# Question about adding ABC, Fox, CBS outside local market



## Art Van Delay (Apr 10, 2002)

I live in the Minneapolis area. Is it possible to get a Fox, CBS or other major network from a different city (i.e., Chicago)? I asked for a waiver, but promptly got rejected. I noticed when browsing the available channels for people who subscribe to the America's Everything package at www.dishnetwork.com that those who subscribe to America's everything get FoxEast, FoxWest, ABC-E, ABC-W, etc. I subscribe to the Top 150, is it possible for me to get the Fox East & West (not the Fox Sports channels mind you, but the real Fox affiliates).

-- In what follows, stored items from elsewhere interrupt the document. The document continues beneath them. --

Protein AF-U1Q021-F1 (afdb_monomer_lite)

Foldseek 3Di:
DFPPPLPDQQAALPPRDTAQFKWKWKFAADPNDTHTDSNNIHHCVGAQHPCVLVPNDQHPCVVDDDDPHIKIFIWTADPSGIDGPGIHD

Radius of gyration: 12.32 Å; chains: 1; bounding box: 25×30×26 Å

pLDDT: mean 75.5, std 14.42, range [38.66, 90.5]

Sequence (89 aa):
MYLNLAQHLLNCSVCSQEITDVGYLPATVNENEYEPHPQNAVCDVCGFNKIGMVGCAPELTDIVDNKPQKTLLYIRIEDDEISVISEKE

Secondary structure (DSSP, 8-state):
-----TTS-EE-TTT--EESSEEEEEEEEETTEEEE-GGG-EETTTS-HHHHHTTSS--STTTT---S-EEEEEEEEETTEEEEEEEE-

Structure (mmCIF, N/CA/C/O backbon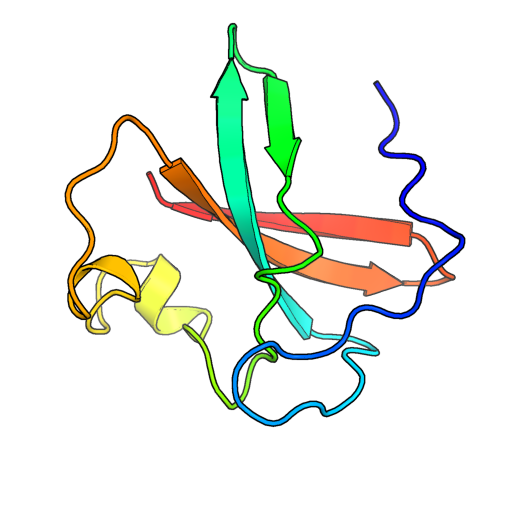e):
data_AF-U1Q021-F1
#
_entry.id   AF-U1Q021-F1
#
loop_
_atom_site.group_PDB
_atom_site.id
_atom_site.type_symbol
_atom_site.label_atom_id
_atom_site.label_alt_id
_atom_site.label_comp_id
_atom_site.label_asym_id
_atom_site.label_entity_id
_atom_site.label_seq_id
_atom_site.pdbx_PDB_ins_code
_atom_site.Cartn_x
_atom_site.Cartn_y
_atom_site.Cartn_z
_atom_site.occupancy
_atom_site.B_iso_or_equiv
_atom_site.auth_seq_id
_atom_site.auth_comp_id
_atom_site.auth_asym_id
_atom_site.auth_atom_id
_atom_site.pdbx_PDB_model_num
ATOM 1 N N . MET A 1 1 ? 8.420 13.517 -9.528 1.00 38.66 1 MET A N 1
ATOM 2 C CA . MET A 1 1 ? 7.175 14.288 -9.297 1.00 38.66 1 MET A CA 1
ATOM 3 C C . MET A 1 1 ? 6.655 13.979 -7.899 1.00 38.66 1 MET A C 1
ATOM 5 O O . MET A 1 1 ? 6.650 12.815 -7.532 1.00 38.66 1 MET A O 1
ATOM 9 N N . TYR A 1 2 ? 6.275 14.988 -7.107 1.00 40.75 2 TYR A N 1
ATOM 10 C CA . TYR A 1 2 ? 5.646 14.767 -5.798 1.00 40.75 2 TYR A CA 1
ATOM 11 C C . TYR A 1 2 ? 4.217 14.264 -6.025 1.00 40.75 2 TYR A C 1
ATOM 13 O O . TYR A 1 2 ? 3.418 14.944 -6.671 1.00 40.75 2 TYR A O 1
ATOM 21 N N . LEU A 1 3 ? 3.927 13.051 -5.556 1.00 49.09 3 LEU A N 1
ATOM 22 C CA . LEU A 1 3 ? 2.606 12.435 -5.603 1.00 49.09 3 LEU A CA 1
ATOM 23 C C . LEU A 1 3 ? 1.632 13.283 -4.784 1.00 49.09 3 LEU A C 1
ATOM 25 O O . LEU A 1 3 ? 1.588 13.194 -3.563 1.00 49.09 3 LEU A O 1
ATOM 29 N N . ASN A 1 4 ? 0.838 14.114 -5.456 1.00 43.06 4 ASN A N 1
ATOM 30 C CA . ASN A 1 4 ? -0.228 14.885 -4.823 1.00 43.06 4 ASN A CA 1
ATOM 31 C C . ASN A 1 4 ? -1.459 13.979 -4.622 1.00 43.06 4 ASN A C 1
ATOM 33 O O . ASN A 1 4 ? -2.507 14.167 -5.233 1.00 43.06 4 ASN A O 1
ATOM 37 N N . LEU A 1 5 ? -1.286 12.929 -3.813 1.00 53.03 5 LEU A N 1
ATOM 38 C CA . LEU A 1 5 ? -2.352 12.053 -3.306 1.00 53.03 5 LEU A CA 1
ATOM 39 C C . LEU A 1 5 ? -3.025 12.649 -2.048 1.00 53.03 5 LEU A C 1
ATOM 41 O O . LEU A 1 5 ? -3.955 12.058 -1.502 1.00 53.03 5 LEU A O 1
ATOM 45 N N . ALA A 1 6 ? -2.581 13.841 -1.631 1.00 44.84 6 ALA A N 1
ATOM 46 C CA . ALA A 1 6 ? -2.807 14.508 -0.346 1.00 44.84 6 ALA A CA 1
ATOM 47 C C . ALA A 1 6 ? -4.239 15.021 -0.087 1.00 44.84 6 ALA A C 1
ATOM 49 O O . ALA A 1 6 ? -4.429 15.974 0.662 1.00 44.84 6 ALA A O 1
ATOM 50 N N . GLN A 1 7 ? -5.271 14.449 -0.711 1.00 46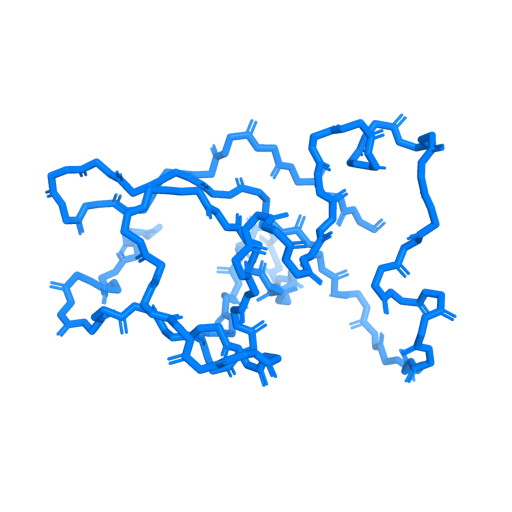.59 7 GLN A N 1
ATOM 51 C CA . GLN A 1 7 ? -6.651 14.877 -0.441 1.00 46.59 7 GLN A CA 1
ATOM 52 C C . GLN A 1 7 ? -7.662 13.752 -0.252 1.00 46.59 7 GLN A C 1
ATOM 54 O O . GLN A 1 7 ? -8.815 14.055 0.051 1.00 46.59 7 GLN A O 1
ATOM 59 N N . HIS A 1 8 ? -7.300 12.479 -0.417 1.00 54.06 8 HIS A N 1
ATOM 60 C CA . HIS A 1 8 ? -8.235 11.374 -0.193 1.00 54.06 8 HIS A CA 1
ATOM 61 C C . HIS A 1 8 ? -7.604 10.333 0.723 1.00 54.06 8 HIS A C 1
ATOM 63 O O . HIS A 1 8 ? -6.676 9.630 0.333 1.00 54.06 8 HIS A O 1
ATOM 69 N N . LEU A 1 9 ? -8.159 10.235 1.931 1.00 70.56 9 LEU A N 1
ATOM 70 C CA . LEU A 1 9 ? -7.988 9.103 2.832 1.00 70.56 9 LEU A CA 1
ATOM 71 C C . LEU A 1 9 ? -8.109 7.806 2.016 1.00 70.56 9 LEU A C 1
ATOM 73 O O . LEU A 1 9 ? -9.118 7.577 1.340 1.00 70.56 9 LEU A O 1
ATOM 77 N N . LEU A 1 10 ? -7.051 6.995 2.007 1.00 83.94 10 LEU A N 1
ATOM 78 C CA . LEU A 1 10 ? -7.048 5.725 1.290 1.00 83.94 10 LEU A CA 1
ATOM 79 C C . LEU A 1 10 ? -7.971 4.755 2.025 1.00 83.94 10 LEU A C 1
ATOM 81 O O . LEU A 1 10 ? -7.856 4.583 3.233 1.00 83.94 10 LEU A O 1
ATOM 85 N N . ASN A 1 11 ? -8.854 4.080 1.296 1.00 89.75 11 ASN A N 1
ATOM 86 C CA . ASN A 1 11 ? -9.677 3.016 1.858 1.00 89.75 11 ASN A CA 1
ATOM 87 C C . ASN A 1 11 ? -9.149 1.668 1.386 1.00 89.75 11 ASN A C 1
ATOM 89 O O . ASN A 1 11 ? -8.874 1.475 0.202 1.00 89.75 11 ASN A O 1
ATOM 93 N N . CYS A 1 12 ? -9.040 0.721 2.312 1.00 89.19 12 CYS A N 1
ATOM 94 C CA . CYS A 1 12 ? -8.680 -0.648 2.002 1.00 89.19 12 CYS A CA 1
ATOM 95 C C . CYS A 1 12 ? -9.723 -1.258 1.059 1.00 89.19 12 CYS A C 1
ATOM 97 O O . CYS A 1 12 ? -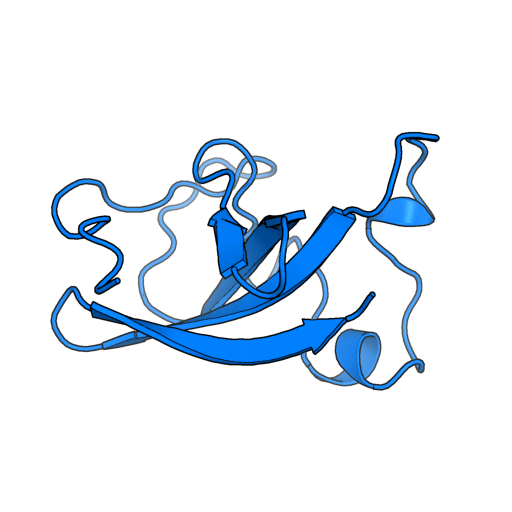10.889 -1.394 1.416 1.00 89.19 12 CYS A O 1
ATOM 99 N N . SER A 1 13 ? -9.301 -1.696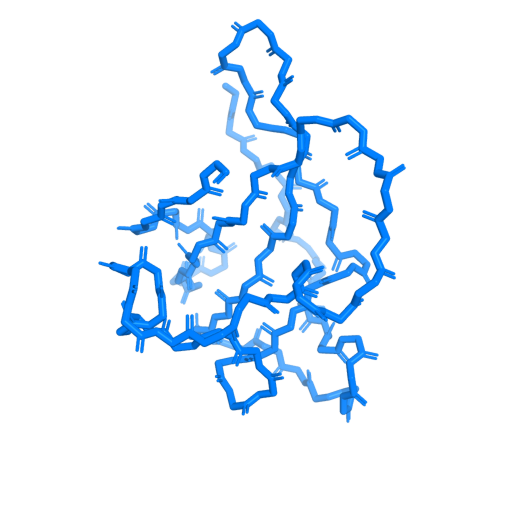 -0.120 1.00 88.31 13 SER A N 1
ATOM 100 C CA . SER A 1 13 ? -10.164 -2.346 -1.114 1.00 88.31 13 SER A CA 1
ATOM 101 C C . SER A 1 13 ? -10.757 -3.684 -0.641 1.00 88.31 13 SER A C 1
ATOM 103 O O . SER A 1 13 ? -11.742 -4.149 -1.209 1.00 88.31 13 SER A O 1
ATOM 105 N N . VAL A 1 14 ? -10.194 -4.290 0.415 1.00 86.31 14 VAL A N 1
ATOM 106 C CA . VAL A 1 14 ? -10.633 -5.582 0.972 1.00 86.31 14 VAL A CA 1
ATOM 107 C C . VAL A 1 14 ? -11.670 -5.412 2.083 1.00 86.31 14 VAL A C 1
ATOM 109 O O . VAL A 1 14 ? -12.705 -6.074 2.069 1.00 86.31 14 VAL A O 1
ATOM 112 N N . CYS A 1 15 ? -11.396 -4.551 3.068 1.00 90.44 15 CYS A N 1
ATOM 113 C CA . CYS A 1 15 ? -12.241 -4.394 4.260 1.00 90.44 15 CYS A CA 1
ATOM 114 C C . CYS A 1 15 ? -12.926 -3.025 4.370 1.00 90.44 15 CYS A C 1
ATOM 116 O O . CYS A 1 15 ? -13.646 -2.785 5.338 1.00 90.44 15 CYS A O 1
ATOM 118 N N . SER A 1 16 ? -12.691 -2.127 3.412 1.00 90.50 16 SER A N 1
ATOM 119 C CA . SER A 1 16 ? -13.197 -0.748 3.374 1.00 90.50 16 SER A CA 1
ATOM 120 C C . SER A 1 16 ? -12.782 0.131 4.557 1.00 90.50 16 SER A C 1
ATOM 122 O O . SER A 1 16 ? -13.303 1.234 4.698 1.00 90.50 16 SER A O 1
ATOM 124 N N . GLN A 1 17 ? -11.862 -0.332 5.409 1.00 90.50 17 GLN A N 1
ATOM 125 C CA . GLN A 1 17 ? -11.318 0.486 6.489 1.00 90.50 17 GLN A CA 1
ATOM 126 C C . GLN A 1 17 ? -10.371 1.545 5.938 1.00 90.50 17 GLN A C 1
ATOM 128 O O . GLN A 1 17 ? -9.612 1.291 5.001 1.00 90.50 17 GLN A O 1
ATOM 133 N N . GLU A 1 18 ? -10.405 2.707 6.571 1.00 89.31 18 GLU A N 1
ATOM 134 C CA . GLU A 1 18 ? -9.481 3.799 6.312 1.00 89.31 18 GLU A CA 1
ATOM 135 C C . GLU A 1 18 ? -8.040 3.376 6.637 1.00 89.31 18 GLU A C 1
ATOM 137 O O . GLU A 1 18 ? -7.775 2.735 7.658 1.00 89.31 18 GLU A O 1
ATOM 142 N N . ILE A 1 19 ? -7.108 3.717 5.752 1.00 88.38 19 ILE A N 1
ATOM 143 C CA . ILE A 1 19 ? -5.672 3.5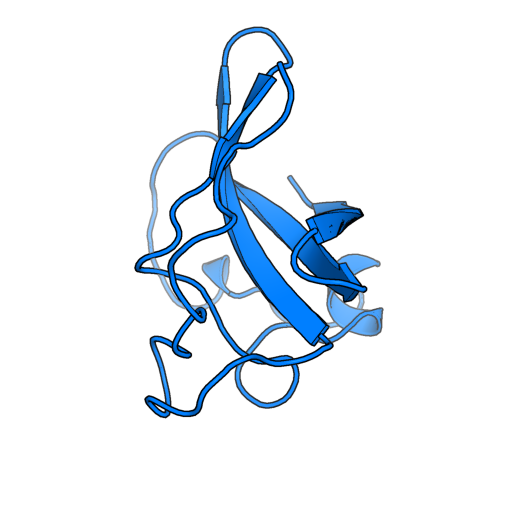14 5.919 1.00 88.38 19 ILE A CA 1
ATOM 144 C C . ILE A 1 19 ? -5.094 4.840 6.402 1.00 88.38 19 ILE A C 1
ATOM 146 O O . ILE A 1 19 ? -5.004 5.793 5.632 1.00 88.38 19 ILE A O 1
ATOM 150 N N . THR A 1 20 ? -4.707 4.889 7.674 1.00 86.81 20 THR A N 1
ATOM 151 C CA . THR A 1 20 ? -4.229 6.116 8.337 1.00 86.81 20 THR A CA 1
ATOM 152 C C . THR A 1 20 ? -2.734 6.110 8.651 1.00 86.81 20 THR A C 1
ATOM 154 O O . THR A 1 20 ? -2.213 7.120 9.100 1.00 86.81 20 THR A O 1
ATOM 157 N N . ASP A 1 21 ? -2.055 4.971 8.492 1.00 85.12 21 ASP A N 1
ATOM 158 C CA . ASP A 1 21 ? -0.631 4.813 8.827 1.00 85.12 21 ASP A CA 1
ATOM 159 C C . ASP A 1 21 ? 0.058 3.914 7.795 1.00 85.12 21 ASP A C 1
ATOM 161 O O . ASP A 1 21 ? 0.707 4.407 6.878 1.00 85.12 21 ASP A O 1
ATOM 165 N N . VAL A 1 22 ? -0.139 2.595 7.885 1.00 88.19 22 VAL A N 1
ATOM 166 C CA . VAL A 1 22 ? 0.563 1.615 7.044 1.00 88.19 22 VAL A CA 1
ATOM 167 C C . VAL A 1 22 ? -0.366 0.872 6.091 1.00 88.19 22 VAL A C 1
ATOM 169 O O . VAL A 1 22 ? -1.449 0.401 6.459 1.00 88.19 22 VAL A O 1
ATOM 172 N N . GLY A 1 23 ? 0.091 0.724 4.848 1.00 88.88 23 GLY A N 1
ATOM 173 C CA . GLY A 1 23 ? -0.653 0.015 3.817 1.00 88.88 23 GLY A CA 1
ATOM 174 C C . GLY A 1 23 ? 0.174 -0.345 2.591 1.00 88.88 23 GLY A C 1
ATOM 175 O O . GLY A 1 23 ? 1.375 -0.086 2.502 1.00 88.88 23 GLY A O 1
ATOM 176 N N . TYR A 1 24 ? -0.512 -0.957 1.638 1.00 88.12 24 TYR A N 1
ATOM 177 C CA . TYR A 1 24 ? 0.009 -1.425 0.366 1.00 88.12 24 TYR A CA 1
ATOM 178 C C . TYR A 1 24 ? -0.677 -0.698 -0.769 1.00 88.12 24 TYR A C 1
ATOM 180 O O . TYR A 1 24 ? -1.903 -0.581 -0.782 1.00 88.12 24 TYR A O 1
ATOM 188 N N . LEU A 1 25 ? 0.112 -0.255 -1.738 1.00 86.44 25 LEU A N 1
ATOM 189 C CA . LEU A 1 25 ? -0.359 0.492 -2.887 1.00 86.44 25 LEU A CA 1
ATOM 190 C C . LEU A 1 25 ? 0.205 -0.142 -4.162 1.00 86.44 25 LEU A C 1
ATOM 192 O O . LEU A 1 25 ? 1.404 -0.032 -4.421 1.00 86.44 25 LEU A O 1
ATOM 196 N N . PRO A 1 26 ? -0.626 -0.828 -4.961 1.00 85.38 26 PRO A N 1
ATOM 197 C CA . PRO A 1 26 ? -0.211 -1.282 -6.277 1.00 85.38 26 PRO A CA 1
ATOM 198 C C . PRO A 1 26 ? 0.141 -0.080 -7.151 1.00 85.38 26 PRO A C 1
ATOM 200 O O . PRO A 1 26 ? -0.594 0.907 -7.167 1.00 85.38 26 PRO A O 1
ATOM 203 N N . ALA A 1 27 ? 1.219 -0.180 -7.913 1.00 84.69 27 ALA A N 1
ATOM 204 C CA . ALA A 1 27 ? 1.651 0.823 -8.872 1.00 84.69 27 ALA A CA 1
ATOM 205 C C . ALA A 1 27 ? 2.069 0.158 -10.185 1.00 84.69 27 ALA A C 1
ATOM 207 O O . ALA A 1 27 ? 2.529 -0.982 -10.197 1.00 84.69 27 ALA A O 1
ATOM 208 N N . THR A 1 28 ? 1.902 0.860 -11.299 1.00 86.38 28 THR A N 1
ATOM 209 C CA . THR A 1 28 ? 2.569 0.499 -12.557 1.00 86.38 28 THR A CA 1
ATOM 210 C C . THR A 1 28 ? 3.912 1.220 -12.612 1.00 86.38 28 THR A C 1
ATOM 212 O O . THR A 1 28 ? 3.997 2.365 -12.174 1.00 86.38 28 THR A O 1
ATOM 215 N N . VAL A 1 29 ? 4.948 0.580 -13.154 1.00 80.75 29 VAL A N 1
ATOM 216 C CA . VAL A 1 29 ? 6.244 1.235 -13.394 1.00 80.75 29 VAL A CA 1
ATOM 217 C C . VAL A 1 29 ? 6.322 1.701 -14.843 1.00 80.75 29 VAL A C 1
ATOM 219 O O . VAL A 1 29 ? 6.145 0.900 -15.763 1.00 80.75 29 VAL A O 1
ATOM 222 N N . ASN A 1 30 ? 6.600 2.987 -15.048 1.00 79.81 30 ASN A N 1
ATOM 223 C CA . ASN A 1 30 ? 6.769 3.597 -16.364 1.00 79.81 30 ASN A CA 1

The reason I'm wondering is I'd like to add an extra Fox or 2 to be able to pick up additional NFL games in the Fall, and since Dish doesn't offer the NFL Direct Ticket this is the only route I can think of.


----------



## Scott Greczkowski (Mar 21, 2002)

No this is not the case, people who have the America's Everything pack do not get the Networks. (Unless they are available to them, and if they pay the $5 month fee)

If you have local channels available to you off the air, you will have no chance getting a waver.

When your city's locals are carried on satllite you will have to pay extra to get them.


----------



## Karl Foster (Mar 23, 2002)

Hey Art,

Do you make plastics?

<Seinfeld reference>


----------



## Guest (Apr 10, 2002)

Ok, thanks. Another question, is it possible to add the Dish Networks "Dish Nets Distance" for $4.99 a month? These cities are LA, NY, Chicago, Denver, Dallas & Atlanta, 4.99 for each. Here's the link...

http://www.dishnetwork.com/content/programming/locals/index.shtml

Can I subscribe to these, even though I already get my local channels? If I can't subscribe, then who IS eligible for these channels?


----------



## Scott Greczkowski (Mar 21, 2002)

The only people who can get these are people who can not get off air locals (as designated by DMA maps) and for people who have moble homes, if you have an RV you can mail over your registration to Dish Network and then they will turn on one of these Distant Networks for you (And charge you of course)


----------



## Art Van Delay (Apr 10, 2002)

Bummer, I was hoping to be able to add some distant networks. Is there any hope for this in the future? I.E., after the merge (if it ever happens)? That's the one thing I don't like about dish, the fact that I can't get the NFL ticket, I think that would be pretty awesome to have. But, Dish's offering package was too good to pass up.


----------



## Scott Greczkowski (Mar 21, 2002)

BTW I forgot to Welcome you Art to DBStalk.COM! :hi:

If the merger goes through the NFL Sunday Ticket will be available to Dish Network customers.

Actually Dish Network is fighting in court now to give customer the ability to watch any local station then want via satellite. Read more about it by going to this url

http://www.dbstalk.com/showthread.php?s=&threadid=2403

Also since this thread is not PVR related I will move it to the General area where more people can chime in and give you their views and advice.

Again Welcome!


----------